##### Records provided #####

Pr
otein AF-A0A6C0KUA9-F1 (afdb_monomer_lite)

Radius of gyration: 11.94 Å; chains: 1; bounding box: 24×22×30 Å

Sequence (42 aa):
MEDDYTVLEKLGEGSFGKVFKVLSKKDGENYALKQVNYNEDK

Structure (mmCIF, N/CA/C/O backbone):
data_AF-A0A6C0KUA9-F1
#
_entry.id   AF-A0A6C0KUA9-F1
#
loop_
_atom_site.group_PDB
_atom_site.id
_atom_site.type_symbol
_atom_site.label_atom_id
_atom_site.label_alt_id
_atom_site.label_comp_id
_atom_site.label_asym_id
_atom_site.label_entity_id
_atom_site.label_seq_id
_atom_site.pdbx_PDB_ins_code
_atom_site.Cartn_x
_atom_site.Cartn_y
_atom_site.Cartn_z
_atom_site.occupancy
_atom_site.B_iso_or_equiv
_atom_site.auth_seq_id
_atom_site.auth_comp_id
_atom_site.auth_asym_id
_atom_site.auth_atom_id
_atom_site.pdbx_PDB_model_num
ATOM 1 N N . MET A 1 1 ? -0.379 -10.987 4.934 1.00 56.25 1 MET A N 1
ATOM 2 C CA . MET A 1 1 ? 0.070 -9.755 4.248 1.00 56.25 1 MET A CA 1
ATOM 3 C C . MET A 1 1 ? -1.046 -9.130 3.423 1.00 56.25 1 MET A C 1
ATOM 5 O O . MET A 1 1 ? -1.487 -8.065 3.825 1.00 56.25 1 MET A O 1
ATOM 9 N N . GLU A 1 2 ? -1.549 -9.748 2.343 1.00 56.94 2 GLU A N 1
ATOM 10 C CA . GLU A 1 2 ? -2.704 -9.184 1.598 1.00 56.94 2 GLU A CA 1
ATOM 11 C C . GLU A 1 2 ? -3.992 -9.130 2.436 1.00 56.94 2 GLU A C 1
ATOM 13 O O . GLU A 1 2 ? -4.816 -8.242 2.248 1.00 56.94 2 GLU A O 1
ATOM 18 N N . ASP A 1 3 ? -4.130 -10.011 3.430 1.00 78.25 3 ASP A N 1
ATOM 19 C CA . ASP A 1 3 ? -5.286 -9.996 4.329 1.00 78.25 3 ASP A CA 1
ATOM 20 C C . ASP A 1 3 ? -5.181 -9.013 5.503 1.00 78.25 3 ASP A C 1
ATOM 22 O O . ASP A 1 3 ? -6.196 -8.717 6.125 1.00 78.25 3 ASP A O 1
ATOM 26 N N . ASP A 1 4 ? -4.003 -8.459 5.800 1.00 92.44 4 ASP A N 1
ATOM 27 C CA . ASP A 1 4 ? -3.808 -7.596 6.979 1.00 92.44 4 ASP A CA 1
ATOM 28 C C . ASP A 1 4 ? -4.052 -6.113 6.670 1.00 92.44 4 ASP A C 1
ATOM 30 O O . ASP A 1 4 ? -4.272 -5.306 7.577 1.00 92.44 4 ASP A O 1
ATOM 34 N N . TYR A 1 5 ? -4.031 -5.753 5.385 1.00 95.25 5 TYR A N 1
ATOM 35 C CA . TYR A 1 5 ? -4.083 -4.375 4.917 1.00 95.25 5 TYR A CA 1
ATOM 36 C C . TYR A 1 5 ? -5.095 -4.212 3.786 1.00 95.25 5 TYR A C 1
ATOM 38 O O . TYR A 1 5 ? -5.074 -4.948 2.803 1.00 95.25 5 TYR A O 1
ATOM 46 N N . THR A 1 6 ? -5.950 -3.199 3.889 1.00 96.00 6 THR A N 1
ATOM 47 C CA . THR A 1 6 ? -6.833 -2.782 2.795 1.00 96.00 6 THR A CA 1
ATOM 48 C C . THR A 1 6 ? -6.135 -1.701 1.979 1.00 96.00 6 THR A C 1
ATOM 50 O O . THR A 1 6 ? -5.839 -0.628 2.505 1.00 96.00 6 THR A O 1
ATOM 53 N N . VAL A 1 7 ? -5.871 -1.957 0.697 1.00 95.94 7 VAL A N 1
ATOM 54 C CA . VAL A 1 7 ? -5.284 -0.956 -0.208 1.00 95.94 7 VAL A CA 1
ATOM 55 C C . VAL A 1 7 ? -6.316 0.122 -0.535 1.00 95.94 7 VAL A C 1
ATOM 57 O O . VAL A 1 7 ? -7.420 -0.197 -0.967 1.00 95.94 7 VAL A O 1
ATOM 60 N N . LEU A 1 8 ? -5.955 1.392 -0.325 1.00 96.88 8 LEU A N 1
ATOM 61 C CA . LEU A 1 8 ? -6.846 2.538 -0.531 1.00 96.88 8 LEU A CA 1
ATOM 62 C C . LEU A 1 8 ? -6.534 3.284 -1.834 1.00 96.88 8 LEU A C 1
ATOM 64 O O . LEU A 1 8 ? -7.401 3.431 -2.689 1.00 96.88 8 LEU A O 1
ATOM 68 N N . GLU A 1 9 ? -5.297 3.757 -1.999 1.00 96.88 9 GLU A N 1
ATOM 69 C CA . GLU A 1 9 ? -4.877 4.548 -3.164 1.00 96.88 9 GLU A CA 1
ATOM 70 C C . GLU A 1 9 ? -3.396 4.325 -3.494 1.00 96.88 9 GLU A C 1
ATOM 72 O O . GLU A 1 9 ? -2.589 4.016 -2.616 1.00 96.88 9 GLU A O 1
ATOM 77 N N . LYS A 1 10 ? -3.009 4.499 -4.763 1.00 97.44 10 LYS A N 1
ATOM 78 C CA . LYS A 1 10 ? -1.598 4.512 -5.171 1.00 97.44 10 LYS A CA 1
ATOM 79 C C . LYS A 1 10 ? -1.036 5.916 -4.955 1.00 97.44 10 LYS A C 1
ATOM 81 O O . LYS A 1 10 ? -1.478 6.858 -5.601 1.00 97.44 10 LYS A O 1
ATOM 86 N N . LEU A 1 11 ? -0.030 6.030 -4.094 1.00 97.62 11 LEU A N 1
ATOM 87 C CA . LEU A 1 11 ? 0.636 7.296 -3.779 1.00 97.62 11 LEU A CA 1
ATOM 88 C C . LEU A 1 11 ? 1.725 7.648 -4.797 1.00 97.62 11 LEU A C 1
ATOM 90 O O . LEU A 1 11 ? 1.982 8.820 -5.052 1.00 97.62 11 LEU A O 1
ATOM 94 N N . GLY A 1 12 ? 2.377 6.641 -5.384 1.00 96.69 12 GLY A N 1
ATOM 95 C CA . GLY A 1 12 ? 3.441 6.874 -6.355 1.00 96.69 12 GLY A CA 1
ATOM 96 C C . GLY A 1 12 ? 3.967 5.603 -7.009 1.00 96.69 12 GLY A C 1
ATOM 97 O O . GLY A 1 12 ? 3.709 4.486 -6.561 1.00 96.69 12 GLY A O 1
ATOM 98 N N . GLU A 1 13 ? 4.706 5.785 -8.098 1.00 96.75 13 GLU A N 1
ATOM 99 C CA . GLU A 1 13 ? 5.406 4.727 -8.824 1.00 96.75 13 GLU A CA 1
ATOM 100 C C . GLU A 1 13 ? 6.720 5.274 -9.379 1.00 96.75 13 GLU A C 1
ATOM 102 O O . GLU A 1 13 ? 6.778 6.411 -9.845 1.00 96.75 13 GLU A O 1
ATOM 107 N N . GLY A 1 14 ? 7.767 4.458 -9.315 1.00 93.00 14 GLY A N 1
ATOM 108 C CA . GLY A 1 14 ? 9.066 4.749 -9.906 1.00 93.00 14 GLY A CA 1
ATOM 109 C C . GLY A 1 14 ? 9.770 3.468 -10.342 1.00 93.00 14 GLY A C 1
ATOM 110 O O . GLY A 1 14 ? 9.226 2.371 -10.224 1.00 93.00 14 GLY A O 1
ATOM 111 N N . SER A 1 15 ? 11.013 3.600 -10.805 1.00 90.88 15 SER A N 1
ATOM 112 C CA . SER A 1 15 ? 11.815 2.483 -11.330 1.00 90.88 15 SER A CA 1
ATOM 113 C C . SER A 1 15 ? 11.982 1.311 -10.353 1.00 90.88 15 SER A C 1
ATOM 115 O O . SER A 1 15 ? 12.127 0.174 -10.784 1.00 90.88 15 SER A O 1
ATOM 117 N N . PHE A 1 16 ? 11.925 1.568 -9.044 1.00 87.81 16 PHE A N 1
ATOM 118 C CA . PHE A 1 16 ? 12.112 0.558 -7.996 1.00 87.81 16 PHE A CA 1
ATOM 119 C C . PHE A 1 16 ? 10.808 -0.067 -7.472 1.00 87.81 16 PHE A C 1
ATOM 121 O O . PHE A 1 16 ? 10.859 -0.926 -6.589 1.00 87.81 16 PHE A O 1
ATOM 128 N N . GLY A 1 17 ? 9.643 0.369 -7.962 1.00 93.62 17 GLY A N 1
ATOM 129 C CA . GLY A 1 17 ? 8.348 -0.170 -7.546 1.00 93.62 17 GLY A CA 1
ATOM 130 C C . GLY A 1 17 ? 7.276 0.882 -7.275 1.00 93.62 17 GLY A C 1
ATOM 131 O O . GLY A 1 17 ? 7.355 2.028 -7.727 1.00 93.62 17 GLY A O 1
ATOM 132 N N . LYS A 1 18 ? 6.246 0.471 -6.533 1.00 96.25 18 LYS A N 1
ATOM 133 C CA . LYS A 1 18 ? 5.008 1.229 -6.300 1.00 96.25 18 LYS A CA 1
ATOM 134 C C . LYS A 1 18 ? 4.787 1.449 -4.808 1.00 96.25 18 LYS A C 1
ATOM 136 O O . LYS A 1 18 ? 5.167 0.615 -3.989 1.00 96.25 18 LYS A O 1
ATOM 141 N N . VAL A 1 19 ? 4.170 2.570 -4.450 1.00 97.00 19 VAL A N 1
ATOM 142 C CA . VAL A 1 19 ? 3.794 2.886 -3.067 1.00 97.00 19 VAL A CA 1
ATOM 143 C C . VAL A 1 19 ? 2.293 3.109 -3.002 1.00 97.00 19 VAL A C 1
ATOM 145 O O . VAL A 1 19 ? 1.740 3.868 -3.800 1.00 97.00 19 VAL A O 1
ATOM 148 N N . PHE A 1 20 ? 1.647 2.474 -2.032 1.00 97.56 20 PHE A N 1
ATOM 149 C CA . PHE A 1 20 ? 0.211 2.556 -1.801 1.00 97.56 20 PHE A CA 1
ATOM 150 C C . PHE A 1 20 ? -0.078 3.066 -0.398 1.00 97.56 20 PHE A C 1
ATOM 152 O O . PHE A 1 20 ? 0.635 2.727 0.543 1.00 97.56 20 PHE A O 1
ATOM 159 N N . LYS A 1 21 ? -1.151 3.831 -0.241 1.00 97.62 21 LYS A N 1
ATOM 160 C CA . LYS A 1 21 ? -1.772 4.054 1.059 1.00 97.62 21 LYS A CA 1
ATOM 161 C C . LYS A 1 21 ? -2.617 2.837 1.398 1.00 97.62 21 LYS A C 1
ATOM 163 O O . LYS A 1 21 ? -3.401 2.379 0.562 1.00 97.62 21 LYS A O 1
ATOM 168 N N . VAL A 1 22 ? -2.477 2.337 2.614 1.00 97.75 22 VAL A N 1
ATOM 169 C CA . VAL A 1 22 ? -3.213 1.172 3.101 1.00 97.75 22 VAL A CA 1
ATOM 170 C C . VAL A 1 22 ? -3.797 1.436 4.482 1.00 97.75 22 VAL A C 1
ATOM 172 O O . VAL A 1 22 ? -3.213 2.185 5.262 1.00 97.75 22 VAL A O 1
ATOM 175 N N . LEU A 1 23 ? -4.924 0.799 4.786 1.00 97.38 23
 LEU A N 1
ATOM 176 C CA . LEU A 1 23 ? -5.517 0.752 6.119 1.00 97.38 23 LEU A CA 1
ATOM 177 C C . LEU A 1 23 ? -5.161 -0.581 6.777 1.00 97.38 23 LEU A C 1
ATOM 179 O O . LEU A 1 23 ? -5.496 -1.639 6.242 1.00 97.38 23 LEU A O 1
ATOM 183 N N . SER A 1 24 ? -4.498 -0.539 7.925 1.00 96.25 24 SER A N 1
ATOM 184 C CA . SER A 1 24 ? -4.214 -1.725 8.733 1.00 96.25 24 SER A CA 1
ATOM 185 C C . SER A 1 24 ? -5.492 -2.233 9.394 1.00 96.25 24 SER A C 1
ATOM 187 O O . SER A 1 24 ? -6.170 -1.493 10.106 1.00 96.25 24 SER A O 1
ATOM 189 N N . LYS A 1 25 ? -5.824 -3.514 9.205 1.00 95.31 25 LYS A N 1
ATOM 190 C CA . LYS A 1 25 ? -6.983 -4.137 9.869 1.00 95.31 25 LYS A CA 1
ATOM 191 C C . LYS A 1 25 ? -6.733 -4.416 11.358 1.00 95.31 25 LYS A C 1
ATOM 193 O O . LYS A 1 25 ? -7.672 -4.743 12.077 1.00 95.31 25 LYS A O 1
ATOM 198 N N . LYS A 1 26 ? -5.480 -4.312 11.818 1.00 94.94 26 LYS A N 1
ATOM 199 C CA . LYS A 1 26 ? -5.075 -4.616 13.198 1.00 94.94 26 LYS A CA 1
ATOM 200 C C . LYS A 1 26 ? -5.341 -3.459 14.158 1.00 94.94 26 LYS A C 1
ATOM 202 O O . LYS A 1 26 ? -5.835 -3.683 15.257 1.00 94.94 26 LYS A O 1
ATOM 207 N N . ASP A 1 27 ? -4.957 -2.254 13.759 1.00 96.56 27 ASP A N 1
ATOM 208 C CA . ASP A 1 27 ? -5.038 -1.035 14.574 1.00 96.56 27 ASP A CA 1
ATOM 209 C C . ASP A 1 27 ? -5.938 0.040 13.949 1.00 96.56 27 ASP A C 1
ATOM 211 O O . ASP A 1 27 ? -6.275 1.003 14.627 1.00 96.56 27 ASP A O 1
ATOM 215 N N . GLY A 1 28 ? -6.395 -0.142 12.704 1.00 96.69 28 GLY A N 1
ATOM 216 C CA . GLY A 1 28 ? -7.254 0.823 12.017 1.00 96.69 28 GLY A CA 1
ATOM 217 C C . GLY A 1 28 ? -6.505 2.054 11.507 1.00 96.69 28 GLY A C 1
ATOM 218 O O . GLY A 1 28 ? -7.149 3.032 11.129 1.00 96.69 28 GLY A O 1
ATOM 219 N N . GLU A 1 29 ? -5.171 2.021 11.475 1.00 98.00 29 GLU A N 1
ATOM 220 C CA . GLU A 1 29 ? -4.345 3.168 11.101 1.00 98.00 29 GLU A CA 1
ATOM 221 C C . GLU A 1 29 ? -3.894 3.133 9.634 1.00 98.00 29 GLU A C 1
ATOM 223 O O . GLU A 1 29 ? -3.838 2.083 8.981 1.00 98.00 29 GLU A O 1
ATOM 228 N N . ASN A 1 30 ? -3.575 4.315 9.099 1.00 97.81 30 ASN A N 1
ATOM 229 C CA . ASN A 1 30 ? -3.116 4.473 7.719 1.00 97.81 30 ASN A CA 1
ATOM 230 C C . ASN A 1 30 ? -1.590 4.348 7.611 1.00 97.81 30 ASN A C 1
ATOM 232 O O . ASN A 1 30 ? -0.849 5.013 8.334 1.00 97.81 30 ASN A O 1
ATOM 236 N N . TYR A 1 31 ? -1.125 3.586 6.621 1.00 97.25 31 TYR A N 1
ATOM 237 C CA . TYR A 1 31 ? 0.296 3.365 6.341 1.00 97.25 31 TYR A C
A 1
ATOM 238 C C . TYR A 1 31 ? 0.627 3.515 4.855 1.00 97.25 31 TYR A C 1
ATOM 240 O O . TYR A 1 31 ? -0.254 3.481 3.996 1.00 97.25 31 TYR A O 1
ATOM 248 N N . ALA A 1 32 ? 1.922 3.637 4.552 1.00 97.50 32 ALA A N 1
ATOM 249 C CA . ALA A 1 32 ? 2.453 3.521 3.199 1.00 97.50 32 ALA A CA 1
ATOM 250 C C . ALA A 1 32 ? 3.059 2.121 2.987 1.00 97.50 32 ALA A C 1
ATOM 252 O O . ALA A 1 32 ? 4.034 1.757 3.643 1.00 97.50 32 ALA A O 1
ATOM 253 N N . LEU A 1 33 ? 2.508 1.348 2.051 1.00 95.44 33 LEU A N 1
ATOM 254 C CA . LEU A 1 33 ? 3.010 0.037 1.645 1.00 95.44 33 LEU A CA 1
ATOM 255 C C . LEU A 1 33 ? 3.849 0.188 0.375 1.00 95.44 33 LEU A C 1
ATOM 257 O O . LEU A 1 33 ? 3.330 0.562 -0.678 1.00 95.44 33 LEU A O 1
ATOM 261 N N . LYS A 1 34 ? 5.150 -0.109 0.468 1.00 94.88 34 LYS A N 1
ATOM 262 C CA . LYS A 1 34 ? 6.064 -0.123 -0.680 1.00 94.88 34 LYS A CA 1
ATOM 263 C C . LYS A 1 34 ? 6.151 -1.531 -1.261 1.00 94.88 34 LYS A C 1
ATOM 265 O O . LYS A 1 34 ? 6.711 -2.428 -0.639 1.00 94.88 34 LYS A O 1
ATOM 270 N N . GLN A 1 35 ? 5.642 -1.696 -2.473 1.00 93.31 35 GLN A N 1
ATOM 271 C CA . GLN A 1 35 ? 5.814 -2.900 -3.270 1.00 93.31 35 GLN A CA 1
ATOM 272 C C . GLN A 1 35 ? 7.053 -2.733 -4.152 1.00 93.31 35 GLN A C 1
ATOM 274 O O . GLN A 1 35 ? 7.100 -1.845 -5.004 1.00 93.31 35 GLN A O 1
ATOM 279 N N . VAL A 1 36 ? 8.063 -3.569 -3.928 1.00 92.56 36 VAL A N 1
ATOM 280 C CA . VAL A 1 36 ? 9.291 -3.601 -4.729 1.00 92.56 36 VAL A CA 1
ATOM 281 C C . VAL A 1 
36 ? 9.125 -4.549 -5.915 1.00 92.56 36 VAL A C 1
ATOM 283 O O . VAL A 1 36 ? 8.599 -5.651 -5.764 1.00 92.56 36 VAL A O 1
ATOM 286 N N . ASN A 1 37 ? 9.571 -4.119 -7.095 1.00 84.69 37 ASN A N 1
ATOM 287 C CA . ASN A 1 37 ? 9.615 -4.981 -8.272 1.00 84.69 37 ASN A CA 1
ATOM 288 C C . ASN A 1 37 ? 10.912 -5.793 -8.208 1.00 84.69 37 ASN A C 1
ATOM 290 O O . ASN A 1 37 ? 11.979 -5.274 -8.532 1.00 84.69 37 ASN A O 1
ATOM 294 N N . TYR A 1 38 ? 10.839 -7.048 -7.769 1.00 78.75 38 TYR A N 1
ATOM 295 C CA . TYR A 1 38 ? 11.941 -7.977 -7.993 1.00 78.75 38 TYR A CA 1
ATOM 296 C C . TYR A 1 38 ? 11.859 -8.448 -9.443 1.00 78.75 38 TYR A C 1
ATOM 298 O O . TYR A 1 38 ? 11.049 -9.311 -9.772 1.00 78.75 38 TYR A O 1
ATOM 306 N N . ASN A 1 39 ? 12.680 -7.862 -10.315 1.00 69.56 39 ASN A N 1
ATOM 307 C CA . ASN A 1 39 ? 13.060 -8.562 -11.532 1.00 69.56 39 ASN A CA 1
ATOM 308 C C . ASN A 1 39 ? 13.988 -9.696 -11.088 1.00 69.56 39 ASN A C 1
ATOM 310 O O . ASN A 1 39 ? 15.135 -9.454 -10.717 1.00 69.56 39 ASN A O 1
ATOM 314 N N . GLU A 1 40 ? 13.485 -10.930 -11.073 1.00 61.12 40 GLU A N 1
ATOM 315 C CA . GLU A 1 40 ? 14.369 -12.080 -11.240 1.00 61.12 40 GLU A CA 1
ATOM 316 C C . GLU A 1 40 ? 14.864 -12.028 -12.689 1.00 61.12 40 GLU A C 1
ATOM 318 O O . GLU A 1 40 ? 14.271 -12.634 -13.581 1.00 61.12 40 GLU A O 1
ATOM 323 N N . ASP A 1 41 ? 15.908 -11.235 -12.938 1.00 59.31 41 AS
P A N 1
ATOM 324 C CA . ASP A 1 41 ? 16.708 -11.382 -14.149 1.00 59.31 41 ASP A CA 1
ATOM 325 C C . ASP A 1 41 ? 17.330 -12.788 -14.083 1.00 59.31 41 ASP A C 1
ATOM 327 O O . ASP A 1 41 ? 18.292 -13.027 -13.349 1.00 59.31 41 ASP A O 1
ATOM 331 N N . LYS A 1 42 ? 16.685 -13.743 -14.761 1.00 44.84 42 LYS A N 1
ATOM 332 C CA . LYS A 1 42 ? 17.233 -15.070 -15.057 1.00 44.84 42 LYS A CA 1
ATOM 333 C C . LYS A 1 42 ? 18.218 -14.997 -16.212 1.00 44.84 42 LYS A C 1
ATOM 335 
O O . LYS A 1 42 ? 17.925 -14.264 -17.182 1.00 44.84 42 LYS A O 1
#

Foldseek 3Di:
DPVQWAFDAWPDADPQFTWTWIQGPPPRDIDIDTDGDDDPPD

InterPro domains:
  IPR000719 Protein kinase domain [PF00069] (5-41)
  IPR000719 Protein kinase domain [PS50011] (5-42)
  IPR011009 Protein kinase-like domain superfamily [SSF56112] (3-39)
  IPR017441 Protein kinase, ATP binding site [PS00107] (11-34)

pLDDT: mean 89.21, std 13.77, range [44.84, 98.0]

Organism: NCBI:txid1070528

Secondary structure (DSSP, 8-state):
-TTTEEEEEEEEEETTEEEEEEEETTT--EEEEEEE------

#####

- _To do_
Leave out every line above except those from the line with "ATOM 149 C CA" up to and including the line with "ATOM 199 C CA", and copy those exactly.

- _Solved problem_
ATOM 149 C CA . PHE A 1 20 ? 0.211 2.556 -1.801 1.00 97.56 20 PHE A CA 1
ATOM 150 C C . PHE A 1 20 ? -0.078 3.066 -0.398 1.00 97.56 20 PHE A C 1
ATOM 152 O O . PHE A 1 20 ? 0.635 2.727 0.543 1.00 97.56 20 PHE A O 1
ATOM 159 N N . LYS A 1 21 ? -1.151 3.831 -0.241 1.00 97.62 21 LYS A N 1
ATOM 160 C CA . LYS A 1 21 ? -1.772 4.054 1.059 1.00 97.62 21 LYS A CA 1
ATOM 161 C C . LYS A 1 21 ? -2.617 2.837 1.398 1.00 97.62 21 LYS A C 1
ATOM 163 O O . LYS A 1 21 ? -3.401 2.379 0.562 1.00 97.62 21 LYS A O 1
ATOM 168 N N . VAL A 1 22 ? -2.477 2.337 2.614 1.00 97.75 22 VAL A N 1
ATOM 169 C CA . VAL A 1 22 ? -3.213 1.172 3.101 1.00 97.75 22 VAL A CA 1
ATOM 170 C C . VAL A 1 22 ? -3.797 1.436 4.482 1.00 97.75 22 VAL A C 1
ATOM 172 O O . VAL A 1 22 ? -3.213 2.185 5.262 1.00 97.75 22 VAL A O 1
ATOM 175 N N . LEU A 1 23 ? -4.924 0.799 4.786 1.00 97.38 23
 LEU A N 1
ATOM 176 C CA . LEU A 1 23 ? -5.517 0.752 6.119 1.00 97.38 23 LEU A CA 1
ATOM 177 C C . LEU A 1 23 ? -5.161 -0.581 6.777 1.00 97.38 23 LEU A C 1
ATOM 179 O O . LEU A 1 23 ? -5.496 -1.639 6.242 1.00 97.38 23 LEU A O 1
ATOM 183 N N . SER A 1 24 ? -4.498 -0.539 7.925 1.00 96.25 24 SER A N 1
ATOM 184 C CA . SER A 1 24 ? -4.214 -1.725 8.733 1.00 96.25 24 SER A CA 1
ATOM 185 C C . SER A 1 24 ? -5.492 -2.233 9.394 1.00 96.25 24 SER A C 1
ATOM 187 O O . SER A 1 24 ? -6.170 -1.493 10.106 1.00 96.25 24 SER A O 1
ATOM 189 N N . LYS A 1 25 ? -5.824 -3.514 9.205 1.00 95.31 25 LYS A N 1
ATOM 190 C CA . LYS A 1 25 ? -6.983 -4.137 9.869 1.00 95.31 25 LYS A CA 1
ATOM 191 C C . LYS A 1 25 ? -6.733 -4.416 11.358 1.00 95.31 25 LYS A C 1
ATOM 193 O O . LYS A 1 25 ? -7.672 -4.743 12.077 1.00 95.31 25 LYS A O 1
ATOM 198 N N . LYS A 1 26 ? -5.480 -4.312 11.818 1.00 94.94 26 LYS A N 1
ATOM 199 C CA . LYS A 1 26 ? -5.075 -4.616 13.198 1.00 94.94 26 LYS A CA 1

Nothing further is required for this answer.